Brainwave89 · 28/10/2020 15:52

I would be really wary of over focusing on marriage as an aim in itself. For me marriage is something you might do at a certain point in a relationship, but the focus has to be the relationship. I know a number of women who have focused on the perfect wedding which they have planned for maybe two years. The marriage has then lasted a shorter time than the planning! Relationships come in all shapes and sizes. If marriage is right for you, go for it, but if it isn't no big deal.

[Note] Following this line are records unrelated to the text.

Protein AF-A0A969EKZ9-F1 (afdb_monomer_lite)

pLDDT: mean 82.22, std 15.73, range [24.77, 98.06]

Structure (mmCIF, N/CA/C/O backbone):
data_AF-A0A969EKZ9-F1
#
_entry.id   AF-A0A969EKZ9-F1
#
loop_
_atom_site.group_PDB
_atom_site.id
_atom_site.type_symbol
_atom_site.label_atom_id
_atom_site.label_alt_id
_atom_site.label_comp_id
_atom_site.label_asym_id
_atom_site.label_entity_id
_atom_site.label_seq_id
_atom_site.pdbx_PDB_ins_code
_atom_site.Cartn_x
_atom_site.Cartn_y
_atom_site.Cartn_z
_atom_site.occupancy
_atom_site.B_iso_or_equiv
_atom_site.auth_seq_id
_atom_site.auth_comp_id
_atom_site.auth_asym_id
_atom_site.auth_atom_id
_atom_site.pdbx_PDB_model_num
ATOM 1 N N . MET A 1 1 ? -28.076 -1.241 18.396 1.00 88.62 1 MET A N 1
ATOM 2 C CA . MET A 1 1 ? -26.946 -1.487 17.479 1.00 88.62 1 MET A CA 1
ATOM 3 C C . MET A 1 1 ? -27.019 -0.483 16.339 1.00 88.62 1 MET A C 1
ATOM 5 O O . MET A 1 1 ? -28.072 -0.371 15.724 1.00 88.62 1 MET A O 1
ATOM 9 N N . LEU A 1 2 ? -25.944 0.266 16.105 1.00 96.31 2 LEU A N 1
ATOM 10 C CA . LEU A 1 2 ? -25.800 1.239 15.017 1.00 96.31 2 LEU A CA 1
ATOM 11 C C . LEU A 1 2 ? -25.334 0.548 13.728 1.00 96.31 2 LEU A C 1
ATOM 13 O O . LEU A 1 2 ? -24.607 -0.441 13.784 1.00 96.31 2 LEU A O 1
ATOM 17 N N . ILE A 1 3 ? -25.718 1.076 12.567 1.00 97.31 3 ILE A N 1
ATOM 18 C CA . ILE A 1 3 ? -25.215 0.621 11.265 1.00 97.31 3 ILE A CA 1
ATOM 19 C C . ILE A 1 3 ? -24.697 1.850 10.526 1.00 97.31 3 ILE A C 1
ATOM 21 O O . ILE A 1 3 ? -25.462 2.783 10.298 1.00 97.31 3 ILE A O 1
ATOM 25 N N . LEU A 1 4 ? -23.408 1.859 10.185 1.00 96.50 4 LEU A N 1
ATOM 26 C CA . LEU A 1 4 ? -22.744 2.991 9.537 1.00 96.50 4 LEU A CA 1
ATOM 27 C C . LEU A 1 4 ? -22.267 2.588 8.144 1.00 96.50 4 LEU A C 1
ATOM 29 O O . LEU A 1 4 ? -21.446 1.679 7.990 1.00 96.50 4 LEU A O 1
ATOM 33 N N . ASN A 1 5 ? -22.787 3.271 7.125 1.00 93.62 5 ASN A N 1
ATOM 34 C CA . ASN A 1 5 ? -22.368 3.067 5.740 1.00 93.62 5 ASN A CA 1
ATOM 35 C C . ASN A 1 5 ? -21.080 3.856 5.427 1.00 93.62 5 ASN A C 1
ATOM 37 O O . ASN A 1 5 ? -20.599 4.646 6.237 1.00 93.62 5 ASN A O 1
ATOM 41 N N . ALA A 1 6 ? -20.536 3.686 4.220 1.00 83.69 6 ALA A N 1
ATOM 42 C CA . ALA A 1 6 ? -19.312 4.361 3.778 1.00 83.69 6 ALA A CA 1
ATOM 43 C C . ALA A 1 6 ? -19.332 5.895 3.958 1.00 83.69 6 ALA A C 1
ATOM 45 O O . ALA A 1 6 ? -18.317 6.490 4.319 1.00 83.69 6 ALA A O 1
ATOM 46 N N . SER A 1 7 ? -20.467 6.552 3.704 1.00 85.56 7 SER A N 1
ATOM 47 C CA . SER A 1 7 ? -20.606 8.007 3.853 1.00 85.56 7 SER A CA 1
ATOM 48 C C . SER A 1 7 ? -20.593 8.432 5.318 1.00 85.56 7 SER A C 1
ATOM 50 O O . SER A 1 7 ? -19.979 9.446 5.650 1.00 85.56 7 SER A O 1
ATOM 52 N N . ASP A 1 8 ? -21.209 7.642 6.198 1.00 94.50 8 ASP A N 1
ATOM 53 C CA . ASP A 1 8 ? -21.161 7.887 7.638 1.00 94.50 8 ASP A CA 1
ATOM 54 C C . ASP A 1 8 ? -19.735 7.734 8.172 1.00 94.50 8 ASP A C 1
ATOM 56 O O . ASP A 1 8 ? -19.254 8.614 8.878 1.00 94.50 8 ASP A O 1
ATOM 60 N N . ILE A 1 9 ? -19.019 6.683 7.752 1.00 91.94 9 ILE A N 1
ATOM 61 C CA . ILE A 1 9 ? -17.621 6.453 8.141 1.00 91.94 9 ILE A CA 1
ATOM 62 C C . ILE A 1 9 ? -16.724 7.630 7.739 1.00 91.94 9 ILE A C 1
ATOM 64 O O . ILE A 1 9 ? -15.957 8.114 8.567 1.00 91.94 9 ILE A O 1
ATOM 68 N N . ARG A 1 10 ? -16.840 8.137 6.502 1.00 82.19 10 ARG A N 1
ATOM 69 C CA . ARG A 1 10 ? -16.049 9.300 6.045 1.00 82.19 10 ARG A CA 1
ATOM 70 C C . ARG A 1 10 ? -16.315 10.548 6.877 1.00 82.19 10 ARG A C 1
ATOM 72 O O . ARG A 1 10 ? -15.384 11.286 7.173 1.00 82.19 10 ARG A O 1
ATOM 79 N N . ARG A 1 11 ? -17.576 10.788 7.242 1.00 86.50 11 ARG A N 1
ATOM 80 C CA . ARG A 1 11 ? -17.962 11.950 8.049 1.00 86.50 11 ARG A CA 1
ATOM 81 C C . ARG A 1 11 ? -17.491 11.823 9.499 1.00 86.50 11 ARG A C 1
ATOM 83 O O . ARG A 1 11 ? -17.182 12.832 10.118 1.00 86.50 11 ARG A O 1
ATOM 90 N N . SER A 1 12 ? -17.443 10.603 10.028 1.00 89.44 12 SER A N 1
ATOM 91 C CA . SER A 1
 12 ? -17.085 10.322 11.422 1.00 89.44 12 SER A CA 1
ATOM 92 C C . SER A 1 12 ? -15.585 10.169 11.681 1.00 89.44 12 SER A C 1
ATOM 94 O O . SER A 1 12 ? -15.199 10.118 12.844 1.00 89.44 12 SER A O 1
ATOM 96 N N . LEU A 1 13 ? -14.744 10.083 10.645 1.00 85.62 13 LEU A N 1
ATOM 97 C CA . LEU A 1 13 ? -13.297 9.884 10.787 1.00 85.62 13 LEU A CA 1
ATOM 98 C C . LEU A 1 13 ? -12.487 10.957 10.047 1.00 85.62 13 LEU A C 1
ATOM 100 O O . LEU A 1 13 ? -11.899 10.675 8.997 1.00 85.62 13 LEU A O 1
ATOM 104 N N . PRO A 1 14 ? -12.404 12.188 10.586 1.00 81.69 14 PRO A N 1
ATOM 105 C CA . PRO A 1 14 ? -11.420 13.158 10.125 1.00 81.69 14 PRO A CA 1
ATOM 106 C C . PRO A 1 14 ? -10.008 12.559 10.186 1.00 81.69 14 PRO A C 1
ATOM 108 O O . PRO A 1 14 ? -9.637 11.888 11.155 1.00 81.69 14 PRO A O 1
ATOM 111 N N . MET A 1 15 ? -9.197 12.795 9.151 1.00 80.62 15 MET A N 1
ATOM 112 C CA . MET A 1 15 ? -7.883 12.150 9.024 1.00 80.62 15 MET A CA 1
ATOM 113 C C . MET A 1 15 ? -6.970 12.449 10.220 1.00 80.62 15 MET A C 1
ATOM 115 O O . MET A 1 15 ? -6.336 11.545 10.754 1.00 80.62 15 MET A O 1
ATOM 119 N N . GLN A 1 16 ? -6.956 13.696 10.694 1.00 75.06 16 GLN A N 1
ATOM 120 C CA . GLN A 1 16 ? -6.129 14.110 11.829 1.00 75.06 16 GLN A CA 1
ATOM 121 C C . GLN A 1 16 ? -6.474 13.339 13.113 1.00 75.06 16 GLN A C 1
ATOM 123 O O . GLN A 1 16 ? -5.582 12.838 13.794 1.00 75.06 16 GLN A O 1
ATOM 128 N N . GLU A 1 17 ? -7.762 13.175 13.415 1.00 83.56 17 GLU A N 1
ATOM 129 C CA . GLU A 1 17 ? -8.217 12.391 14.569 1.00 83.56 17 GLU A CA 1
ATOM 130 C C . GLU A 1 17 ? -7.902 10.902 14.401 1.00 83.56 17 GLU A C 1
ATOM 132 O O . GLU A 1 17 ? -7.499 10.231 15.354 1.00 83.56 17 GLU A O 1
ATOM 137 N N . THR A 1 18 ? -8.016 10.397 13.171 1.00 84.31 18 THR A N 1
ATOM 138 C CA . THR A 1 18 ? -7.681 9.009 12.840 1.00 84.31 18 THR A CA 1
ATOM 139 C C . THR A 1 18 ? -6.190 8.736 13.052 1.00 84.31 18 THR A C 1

yetanothernamitynamechange · 28/10/2020 16:04

@IfNotNow12

Yanbu. Men are generally very romantic. They won't marry a woman unless they really think she's The One. Live with, yes, have kids with, maybe, but marry? Not usually. Whereas I think a woman can truly commit in her heart without wanting to marry I think a man is always slightly holding out for someone better if he refuses to marry his long term partner. I never used to think this, but then when I was younger I thought men and women were basically the same...
Agree soo much with this!!! There's a part of me which thinks I still SHOULD think of men and women as the same, but I don't - I dont know if its nature or nurture or both but I think a lot of issues are caused by men and women judging each other by their own standards/assuming their partner will act the way they would if that makes. I am probably a tiny bit jaded though.
Lucindainthesky · 28/10/2020 16:05

Not necessarily. A couple could be anti marriage but love each other very much.

However if she wants to be married and he really loves her, he would.

yetanothernamitynamechange · 28/10/2020 16:06

I do also think that men will marry someone who isn't "The One" - if after 7 years of keeping half an eye out for something better they decide that the person they are with will do.

MacbookHo · 28/10/2020 16:07

I am married to DH. A few months ago he told the dcs (in front of me) that he has "never been in love".